Work required — Return, word for word, only the lines of the data below that lie between the line with "ATOM 10 C CA" and the line with "ATOM 36 C CA", those two lines included.

(Dataset entries)
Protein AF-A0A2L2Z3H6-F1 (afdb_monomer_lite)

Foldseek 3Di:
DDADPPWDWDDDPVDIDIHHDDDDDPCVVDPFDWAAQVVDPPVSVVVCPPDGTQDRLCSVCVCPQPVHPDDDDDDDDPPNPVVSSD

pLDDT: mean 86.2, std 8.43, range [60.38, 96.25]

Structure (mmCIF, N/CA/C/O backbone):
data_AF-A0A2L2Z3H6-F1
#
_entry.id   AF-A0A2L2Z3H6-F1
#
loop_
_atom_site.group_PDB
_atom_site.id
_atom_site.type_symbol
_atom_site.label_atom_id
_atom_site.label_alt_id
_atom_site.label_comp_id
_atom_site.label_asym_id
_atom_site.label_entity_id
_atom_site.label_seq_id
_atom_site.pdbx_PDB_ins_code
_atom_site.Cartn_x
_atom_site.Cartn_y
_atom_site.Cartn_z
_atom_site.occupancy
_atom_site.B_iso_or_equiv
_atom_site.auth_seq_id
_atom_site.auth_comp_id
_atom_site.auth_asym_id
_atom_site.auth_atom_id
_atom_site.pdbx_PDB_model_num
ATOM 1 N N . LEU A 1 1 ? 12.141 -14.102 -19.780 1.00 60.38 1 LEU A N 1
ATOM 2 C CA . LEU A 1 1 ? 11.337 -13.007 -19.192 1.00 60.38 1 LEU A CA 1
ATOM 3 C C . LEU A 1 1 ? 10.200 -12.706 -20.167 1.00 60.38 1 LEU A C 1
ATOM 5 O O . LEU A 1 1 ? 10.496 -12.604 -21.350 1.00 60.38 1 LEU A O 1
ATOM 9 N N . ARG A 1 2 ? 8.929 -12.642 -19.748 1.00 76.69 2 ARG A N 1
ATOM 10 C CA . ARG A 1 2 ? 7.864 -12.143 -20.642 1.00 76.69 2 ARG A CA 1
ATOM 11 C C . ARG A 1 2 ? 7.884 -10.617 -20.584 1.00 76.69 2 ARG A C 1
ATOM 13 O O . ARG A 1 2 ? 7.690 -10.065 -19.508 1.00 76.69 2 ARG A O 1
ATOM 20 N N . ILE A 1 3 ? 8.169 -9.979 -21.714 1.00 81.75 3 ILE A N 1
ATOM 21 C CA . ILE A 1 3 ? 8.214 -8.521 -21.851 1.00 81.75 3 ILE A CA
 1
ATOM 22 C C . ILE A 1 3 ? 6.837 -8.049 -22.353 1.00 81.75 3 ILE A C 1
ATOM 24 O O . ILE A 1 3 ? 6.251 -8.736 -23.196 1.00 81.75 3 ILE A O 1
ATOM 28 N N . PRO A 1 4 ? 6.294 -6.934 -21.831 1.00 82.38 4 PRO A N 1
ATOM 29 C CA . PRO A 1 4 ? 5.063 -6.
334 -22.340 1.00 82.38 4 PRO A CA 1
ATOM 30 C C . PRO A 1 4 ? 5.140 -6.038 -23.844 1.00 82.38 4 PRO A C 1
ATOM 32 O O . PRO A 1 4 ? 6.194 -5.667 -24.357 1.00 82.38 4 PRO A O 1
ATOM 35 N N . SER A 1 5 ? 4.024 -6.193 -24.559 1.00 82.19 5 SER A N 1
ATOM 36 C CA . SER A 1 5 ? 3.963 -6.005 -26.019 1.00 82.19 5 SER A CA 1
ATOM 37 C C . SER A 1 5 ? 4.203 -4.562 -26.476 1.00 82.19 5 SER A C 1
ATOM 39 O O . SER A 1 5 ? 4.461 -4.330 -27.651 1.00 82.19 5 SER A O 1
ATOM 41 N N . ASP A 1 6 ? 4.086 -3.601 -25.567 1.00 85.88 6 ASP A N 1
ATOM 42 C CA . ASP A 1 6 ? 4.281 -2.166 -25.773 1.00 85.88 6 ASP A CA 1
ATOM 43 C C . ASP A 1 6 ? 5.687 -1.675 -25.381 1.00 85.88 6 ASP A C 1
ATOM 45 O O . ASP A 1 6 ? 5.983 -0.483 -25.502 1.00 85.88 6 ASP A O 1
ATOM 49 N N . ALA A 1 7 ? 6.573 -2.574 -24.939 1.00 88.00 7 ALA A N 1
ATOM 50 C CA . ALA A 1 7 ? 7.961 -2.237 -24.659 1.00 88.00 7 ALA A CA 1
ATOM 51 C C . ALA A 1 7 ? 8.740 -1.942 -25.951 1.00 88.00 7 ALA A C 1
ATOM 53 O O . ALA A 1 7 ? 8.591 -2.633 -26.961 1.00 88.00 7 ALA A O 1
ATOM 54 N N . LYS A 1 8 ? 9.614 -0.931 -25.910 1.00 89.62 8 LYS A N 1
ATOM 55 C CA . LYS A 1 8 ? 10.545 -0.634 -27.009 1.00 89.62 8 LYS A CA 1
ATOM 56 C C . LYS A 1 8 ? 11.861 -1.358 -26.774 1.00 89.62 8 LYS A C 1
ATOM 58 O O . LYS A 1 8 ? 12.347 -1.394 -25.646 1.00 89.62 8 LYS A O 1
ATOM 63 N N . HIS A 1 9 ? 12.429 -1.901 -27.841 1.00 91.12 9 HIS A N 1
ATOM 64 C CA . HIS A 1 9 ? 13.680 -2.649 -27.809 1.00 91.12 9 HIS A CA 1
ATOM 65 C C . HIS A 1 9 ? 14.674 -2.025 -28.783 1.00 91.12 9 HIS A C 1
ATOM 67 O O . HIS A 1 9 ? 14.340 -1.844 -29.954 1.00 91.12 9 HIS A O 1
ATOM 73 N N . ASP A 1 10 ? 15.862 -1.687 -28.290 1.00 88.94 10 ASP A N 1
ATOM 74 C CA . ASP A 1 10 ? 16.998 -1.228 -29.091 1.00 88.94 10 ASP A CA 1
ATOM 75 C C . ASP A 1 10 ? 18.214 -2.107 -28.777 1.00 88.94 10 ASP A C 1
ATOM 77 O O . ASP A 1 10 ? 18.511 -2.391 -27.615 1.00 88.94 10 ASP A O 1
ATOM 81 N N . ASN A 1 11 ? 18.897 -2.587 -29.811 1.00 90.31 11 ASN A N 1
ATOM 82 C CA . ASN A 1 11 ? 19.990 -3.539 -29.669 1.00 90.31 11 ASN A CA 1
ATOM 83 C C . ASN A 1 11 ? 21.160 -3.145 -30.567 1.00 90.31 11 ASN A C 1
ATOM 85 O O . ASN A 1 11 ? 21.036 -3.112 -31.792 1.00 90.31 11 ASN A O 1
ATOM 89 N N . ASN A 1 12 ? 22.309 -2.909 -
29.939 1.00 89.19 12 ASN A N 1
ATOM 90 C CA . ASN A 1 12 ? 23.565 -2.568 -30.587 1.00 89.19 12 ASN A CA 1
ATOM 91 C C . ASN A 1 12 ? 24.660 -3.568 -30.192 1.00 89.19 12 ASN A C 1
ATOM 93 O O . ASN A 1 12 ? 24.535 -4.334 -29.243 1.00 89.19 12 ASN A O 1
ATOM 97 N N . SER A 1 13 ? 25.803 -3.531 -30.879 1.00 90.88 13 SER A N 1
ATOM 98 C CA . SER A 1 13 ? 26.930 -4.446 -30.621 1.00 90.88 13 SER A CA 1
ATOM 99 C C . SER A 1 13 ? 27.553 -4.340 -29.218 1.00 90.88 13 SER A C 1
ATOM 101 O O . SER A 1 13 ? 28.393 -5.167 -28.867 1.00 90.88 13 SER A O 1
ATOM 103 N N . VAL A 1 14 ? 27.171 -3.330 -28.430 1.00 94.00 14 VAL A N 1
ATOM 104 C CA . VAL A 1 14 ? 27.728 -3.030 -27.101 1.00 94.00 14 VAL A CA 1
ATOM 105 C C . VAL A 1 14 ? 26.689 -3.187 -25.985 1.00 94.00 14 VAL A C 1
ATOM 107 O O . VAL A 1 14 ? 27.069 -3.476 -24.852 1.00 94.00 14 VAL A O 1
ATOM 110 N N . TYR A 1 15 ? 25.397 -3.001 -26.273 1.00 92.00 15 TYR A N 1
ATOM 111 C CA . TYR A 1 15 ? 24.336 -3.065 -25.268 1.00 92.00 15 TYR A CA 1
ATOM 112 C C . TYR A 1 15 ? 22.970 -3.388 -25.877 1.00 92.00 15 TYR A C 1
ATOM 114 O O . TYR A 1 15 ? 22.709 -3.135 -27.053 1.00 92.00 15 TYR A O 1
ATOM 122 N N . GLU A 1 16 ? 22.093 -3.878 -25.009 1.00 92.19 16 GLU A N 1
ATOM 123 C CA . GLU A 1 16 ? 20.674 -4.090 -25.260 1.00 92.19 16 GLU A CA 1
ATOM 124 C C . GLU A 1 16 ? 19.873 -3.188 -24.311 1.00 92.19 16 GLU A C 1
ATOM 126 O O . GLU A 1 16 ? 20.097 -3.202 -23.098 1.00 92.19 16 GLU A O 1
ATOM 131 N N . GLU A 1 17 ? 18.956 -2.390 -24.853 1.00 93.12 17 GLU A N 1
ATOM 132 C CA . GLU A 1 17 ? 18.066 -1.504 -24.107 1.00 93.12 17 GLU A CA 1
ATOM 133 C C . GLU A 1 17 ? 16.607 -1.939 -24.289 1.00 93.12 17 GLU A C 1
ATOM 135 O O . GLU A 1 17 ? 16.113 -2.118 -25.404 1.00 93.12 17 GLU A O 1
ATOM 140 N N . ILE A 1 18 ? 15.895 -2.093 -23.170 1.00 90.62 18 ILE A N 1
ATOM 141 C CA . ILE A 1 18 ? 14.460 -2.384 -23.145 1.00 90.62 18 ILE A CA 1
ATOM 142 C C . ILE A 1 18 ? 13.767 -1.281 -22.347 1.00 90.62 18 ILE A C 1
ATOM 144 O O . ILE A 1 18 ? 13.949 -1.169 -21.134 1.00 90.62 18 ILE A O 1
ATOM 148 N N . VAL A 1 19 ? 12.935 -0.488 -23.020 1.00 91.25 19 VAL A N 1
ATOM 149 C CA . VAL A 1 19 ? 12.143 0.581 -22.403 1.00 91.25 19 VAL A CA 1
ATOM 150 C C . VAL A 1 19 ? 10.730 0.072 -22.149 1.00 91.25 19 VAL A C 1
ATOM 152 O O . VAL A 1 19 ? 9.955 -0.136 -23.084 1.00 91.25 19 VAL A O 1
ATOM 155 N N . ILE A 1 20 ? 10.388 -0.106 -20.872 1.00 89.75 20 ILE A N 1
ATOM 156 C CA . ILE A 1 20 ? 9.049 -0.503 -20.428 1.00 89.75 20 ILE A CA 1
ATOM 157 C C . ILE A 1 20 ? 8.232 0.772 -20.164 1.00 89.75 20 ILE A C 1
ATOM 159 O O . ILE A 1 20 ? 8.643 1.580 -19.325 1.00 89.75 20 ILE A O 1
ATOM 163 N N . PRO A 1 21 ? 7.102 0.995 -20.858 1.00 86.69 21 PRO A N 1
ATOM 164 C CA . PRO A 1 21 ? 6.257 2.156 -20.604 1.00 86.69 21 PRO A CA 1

---

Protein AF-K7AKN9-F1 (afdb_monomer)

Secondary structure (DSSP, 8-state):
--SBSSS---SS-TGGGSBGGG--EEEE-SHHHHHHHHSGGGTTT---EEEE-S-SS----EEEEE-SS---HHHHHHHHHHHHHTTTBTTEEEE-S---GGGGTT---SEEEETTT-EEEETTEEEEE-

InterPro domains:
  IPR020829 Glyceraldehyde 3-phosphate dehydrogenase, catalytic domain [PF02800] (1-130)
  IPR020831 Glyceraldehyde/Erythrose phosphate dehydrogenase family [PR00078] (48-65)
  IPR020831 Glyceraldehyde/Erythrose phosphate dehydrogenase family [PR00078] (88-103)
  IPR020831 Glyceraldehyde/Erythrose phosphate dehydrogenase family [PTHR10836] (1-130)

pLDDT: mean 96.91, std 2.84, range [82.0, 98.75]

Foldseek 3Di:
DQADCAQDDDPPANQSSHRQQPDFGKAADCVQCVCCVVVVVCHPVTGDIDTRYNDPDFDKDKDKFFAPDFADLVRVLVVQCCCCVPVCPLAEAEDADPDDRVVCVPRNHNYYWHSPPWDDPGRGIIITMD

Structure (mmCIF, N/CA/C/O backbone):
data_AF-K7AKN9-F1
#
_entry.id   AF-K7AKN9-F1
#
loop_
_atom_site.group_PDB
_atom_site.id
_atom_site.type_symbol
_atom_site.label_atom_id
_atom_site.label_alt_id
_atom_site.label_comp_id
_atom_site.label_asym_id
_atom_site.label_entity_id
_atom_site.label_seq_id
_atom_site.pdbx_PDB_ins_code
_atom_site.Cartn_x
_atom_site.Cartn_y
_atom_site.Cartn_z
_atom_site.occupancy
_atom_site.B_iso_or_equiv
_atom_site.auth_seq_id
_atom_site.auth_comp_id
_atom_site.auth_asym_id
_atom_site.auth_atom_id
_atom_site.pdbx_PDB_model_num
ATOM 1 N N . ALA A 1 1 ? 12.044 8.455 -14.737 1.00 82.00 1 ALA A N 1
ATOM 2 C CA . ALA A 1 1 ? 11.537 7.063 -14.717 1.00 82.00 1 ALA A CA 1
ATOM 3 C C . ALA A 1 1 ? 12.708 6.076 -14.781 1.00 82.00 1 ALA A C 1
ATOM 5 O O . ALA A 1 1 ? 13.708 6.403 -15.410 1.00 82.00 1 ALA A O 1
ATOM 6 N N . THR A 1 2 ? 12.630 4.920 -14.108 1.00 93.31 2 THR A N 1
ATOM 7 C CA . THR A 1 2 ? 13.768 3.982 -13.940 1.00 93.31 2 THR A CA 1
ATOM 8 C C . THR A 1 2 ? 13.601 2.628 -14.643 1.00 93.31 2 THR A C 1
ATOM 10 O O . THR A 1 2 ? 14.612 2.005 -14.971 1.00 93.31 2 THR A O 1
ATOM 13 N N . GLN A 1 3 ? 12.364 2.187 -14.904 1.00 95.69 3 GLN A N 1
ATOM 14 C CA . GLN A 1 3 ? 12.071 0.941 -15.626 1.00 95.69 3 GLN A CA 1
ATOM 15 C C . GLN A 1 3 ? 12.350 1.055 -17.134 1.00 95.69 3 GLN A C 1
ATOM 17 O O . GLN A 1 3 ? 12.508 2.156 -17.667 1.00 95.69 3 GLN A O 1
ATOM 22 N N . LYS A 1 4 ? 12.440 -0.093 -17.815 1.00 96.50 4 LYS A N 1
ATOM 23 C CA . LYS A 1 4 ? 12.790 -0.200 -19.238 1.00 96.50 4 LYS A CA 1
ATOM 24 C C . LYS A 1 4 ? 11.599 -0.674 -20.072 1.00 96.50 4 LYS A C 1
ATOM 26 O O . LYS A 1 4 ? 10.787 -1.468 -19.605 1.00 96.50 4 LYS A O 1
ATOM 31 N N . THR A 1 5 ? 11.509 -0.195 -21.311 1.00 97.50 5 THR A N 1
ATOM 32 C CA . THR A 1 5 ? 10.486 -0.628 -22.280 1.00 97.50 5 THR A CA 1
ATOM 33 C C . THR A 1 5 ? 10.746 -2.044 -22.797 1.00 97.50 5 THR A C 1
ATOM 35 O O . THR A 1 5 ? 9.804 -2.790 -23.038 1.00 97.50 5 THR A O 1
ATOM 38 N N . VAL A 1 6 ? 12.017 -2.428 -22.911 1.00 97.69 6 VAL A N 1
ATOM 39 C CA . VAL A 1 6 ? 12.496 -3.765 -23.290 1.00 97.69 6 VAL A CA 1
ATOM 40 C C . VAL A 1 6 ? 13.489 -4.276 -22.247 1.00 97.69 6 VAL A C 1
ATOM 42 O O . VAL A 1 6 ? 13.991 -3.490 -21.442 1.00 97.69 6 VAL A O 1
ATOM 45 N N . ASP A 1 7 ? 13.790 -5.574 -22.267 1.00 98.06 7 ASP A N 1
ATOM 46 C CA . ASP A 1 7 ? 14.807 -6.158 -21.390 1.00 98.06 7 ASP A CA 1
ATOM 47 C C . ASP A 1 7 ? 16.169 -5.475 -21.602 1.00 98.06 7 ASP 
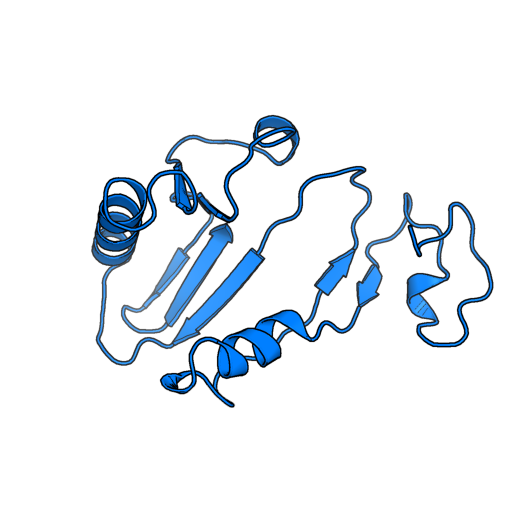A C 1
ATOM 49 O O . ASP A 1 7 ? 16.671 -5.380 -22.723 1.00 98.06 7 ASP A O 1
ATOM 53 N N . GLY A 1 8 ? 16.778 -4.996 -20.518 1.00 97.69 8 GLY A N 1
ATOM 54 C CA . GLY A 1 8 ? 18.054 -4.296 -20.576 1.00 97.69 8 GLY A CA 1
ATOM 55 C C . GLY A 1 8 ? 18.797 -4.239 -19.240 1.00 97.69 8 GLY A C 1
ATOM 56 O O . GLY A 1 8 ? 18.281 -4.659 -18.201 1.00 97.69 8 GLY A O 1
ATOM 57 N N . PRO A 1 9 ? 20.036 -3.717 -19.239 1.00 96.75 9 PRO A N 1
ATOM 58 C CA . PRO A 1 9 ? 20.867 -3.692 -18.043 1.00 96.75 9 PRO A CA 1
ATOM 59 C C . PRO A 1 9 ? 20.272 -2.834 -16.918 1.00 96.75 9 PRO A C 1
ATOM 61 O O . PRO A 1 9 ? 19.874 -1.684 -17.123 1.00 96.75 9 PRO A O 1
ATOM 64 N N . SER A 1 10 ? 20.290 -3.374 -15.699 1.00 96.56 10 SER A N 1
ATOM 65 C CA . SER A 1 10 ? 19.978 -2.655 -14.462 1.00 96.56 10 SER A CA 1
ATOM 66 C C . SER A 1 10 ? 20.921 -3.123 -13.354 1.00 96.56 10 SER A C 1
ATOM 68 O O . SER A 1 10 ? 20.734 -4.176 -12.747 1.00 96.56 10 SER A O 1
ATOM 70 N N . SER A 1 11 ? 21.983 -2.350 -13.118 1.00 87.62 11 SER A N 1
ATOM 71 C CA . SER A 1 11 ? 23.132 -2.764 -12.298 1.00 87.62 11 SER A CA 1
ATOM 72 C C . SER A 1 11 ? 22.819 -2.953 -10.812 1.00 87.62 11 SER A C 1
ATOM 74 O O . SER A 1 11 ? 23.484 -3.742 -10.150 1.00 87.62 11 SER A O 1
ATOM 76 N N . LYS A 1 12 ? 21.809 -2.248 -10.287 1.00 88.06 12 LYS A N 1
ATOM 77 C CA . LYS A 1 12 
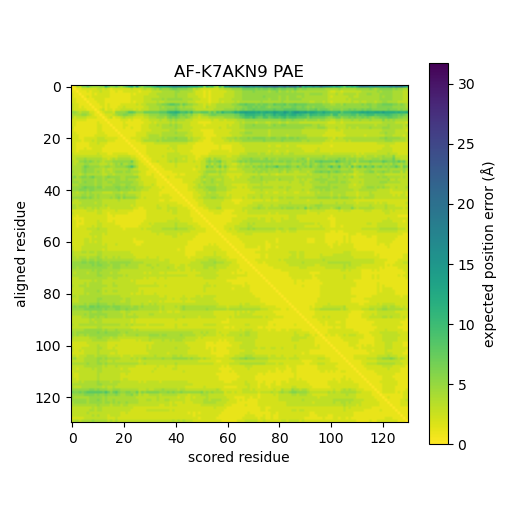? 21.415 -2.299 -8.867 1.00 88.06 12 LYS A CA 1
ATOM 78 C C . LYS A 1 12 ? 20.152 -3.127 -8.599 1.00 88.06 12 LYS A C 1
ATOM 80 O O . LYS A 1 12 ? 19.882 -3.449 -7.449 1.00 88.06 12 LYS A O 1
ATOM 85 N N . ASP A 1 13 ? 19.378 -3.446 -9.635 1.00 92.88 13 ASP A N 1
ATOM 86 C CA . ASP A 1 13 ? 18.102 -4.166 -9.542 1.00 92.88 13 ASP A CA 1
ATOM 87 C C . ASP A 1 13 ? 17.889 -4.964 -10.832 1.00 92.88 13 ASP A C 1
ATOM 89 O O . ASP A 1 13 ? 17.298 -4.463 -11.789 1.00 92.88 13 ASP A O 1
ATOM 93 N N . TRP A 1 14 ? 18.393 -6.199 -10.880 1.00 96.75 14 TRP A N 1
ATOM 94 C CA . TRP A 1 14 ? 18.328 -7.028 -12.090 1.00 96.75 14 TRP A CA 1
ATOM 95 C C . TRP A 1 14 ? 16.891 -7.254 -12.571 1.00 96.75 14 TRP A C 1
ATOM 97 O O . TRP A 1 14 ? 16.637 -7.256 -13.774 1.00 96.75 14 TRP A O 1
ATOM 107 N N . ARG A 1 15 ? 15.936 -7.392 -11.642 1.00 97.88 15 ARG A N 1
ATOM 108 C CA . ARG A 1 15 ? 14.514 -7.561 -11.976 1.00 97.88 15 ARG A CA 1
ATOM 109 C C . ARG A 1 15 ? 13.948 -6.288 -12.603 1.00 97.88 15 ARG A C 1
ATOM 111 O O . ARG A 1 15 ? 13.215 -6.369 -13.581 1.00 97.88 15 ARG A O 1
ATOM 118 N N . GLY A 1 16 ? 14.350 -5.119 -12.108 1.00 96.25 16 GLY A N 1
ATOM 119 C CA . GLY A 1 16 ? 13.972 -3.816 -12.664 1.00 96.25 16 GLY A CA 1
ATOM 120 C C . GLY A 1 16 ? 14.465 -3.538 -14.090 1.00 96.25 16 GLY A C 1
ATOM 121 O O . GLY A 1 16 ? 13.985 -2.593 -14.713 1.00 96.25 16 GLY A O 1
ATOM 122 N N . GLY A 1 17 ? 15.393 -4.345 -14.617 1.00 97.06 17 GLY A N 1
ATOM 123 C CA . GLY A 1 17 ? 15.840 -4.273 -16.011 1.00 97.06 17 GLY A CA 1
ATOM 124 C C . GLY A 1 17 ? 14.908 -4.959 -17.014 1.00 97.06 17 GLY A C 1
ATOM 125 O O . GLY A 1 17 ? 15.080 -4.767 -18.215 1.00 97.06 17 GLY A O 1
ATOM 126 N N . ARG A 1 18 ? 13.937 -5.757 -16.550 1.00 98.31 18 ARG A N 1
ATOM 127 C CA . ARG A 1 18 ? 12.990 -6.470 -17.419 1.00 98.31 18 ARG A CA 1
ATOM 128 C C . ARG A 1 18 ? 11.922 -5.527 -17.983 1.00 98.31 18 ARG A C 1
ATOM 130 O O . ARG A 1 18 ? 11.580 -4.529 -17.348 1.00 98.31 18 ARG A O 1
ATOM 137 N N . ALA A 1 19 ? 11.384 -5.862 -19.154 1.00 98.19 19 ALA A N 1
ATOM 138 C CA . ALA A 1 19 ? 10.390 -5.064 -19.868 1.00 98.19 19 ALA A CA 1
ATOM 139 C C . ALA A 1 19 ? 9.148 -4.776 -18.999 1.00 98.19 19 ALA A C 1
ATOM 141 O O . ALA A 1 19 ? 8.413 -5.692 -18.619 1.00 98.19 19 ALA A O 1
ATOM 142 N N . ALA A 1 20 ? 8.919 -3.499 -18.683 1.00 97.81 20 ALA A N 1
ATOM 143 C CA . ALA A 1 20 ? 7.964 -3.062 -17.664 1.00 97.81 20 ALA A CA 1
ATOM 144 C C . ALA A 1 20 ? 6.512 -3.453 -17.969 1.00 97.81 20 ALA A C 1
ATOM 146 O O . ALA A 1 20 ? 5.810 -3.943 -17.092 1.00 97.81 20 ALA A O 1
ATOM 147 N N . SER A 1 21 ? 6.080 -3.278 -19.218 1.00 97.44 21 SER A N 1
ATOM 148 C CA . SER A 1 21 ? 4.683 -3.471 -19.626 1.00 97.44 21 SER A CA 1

Exercise response —
ATOM 10 C CA . ARG A 1 2 ? 7.864 -12.143 -20.642 1.00 76.69 2 ARG A CA 1
ATOM 11 C C . ARG A 1 2 ? 7.884 -10.617 -20.584 1.00 76.69 2 ARG A C 1
ATOM 13 O O . ARG A 1 2 ? 7.690 -10.065 -19.508 1.00 76.69 2 ARG A O 1
ATOM 20 N N . ILE A 1 3 ? 8.169 -9.979 -21.714 1.00 81.75 3 ILE A N 1
ATOM 21 C CA . ILE A 1 3 ? 8.214 -8.521 -21.851 1.00 81.75 3 ILE A CA
 1
ATOM 22 C C . ILE A 1 3 ? 6.837 -8.049 -22.353 1.00 81.75 3 ILE A C 1
ATOM 24 O O . ILE A 1 3 ? 6.251 -8.736 -23.196 1.00 81.75 3 ILE A O 1
ATOM 28 N N . PRO A 1 4 ? 6.294 -6.934 -21.831 1.00 82.38 4 PRO A N 1
ATOM 29 C CA . PRO A 1 4 ? 5.063 -6.
334 -22.340 1.00 82.38 4 PRO A CA 1
ATOM 30 C C . PRO A 1 4 ? 5.140 -6.038 -23.844 1.00 82.38 4 PRO A C 1
ATOM 32 O O . PRO A 1 4 ? 6.194 -5.667 -24.357 1.00 82.38 4 PRO A O 1
ATOM 35 N N . SER A 1 5 ? 4.024 -6.193 -24.559 1.00 82.19 5 SER A N 1
ATOM 36 C CA . SER A 1 5 ? 3.963 -6.005 -26.019 1.00 82.19 5 SER A CA 1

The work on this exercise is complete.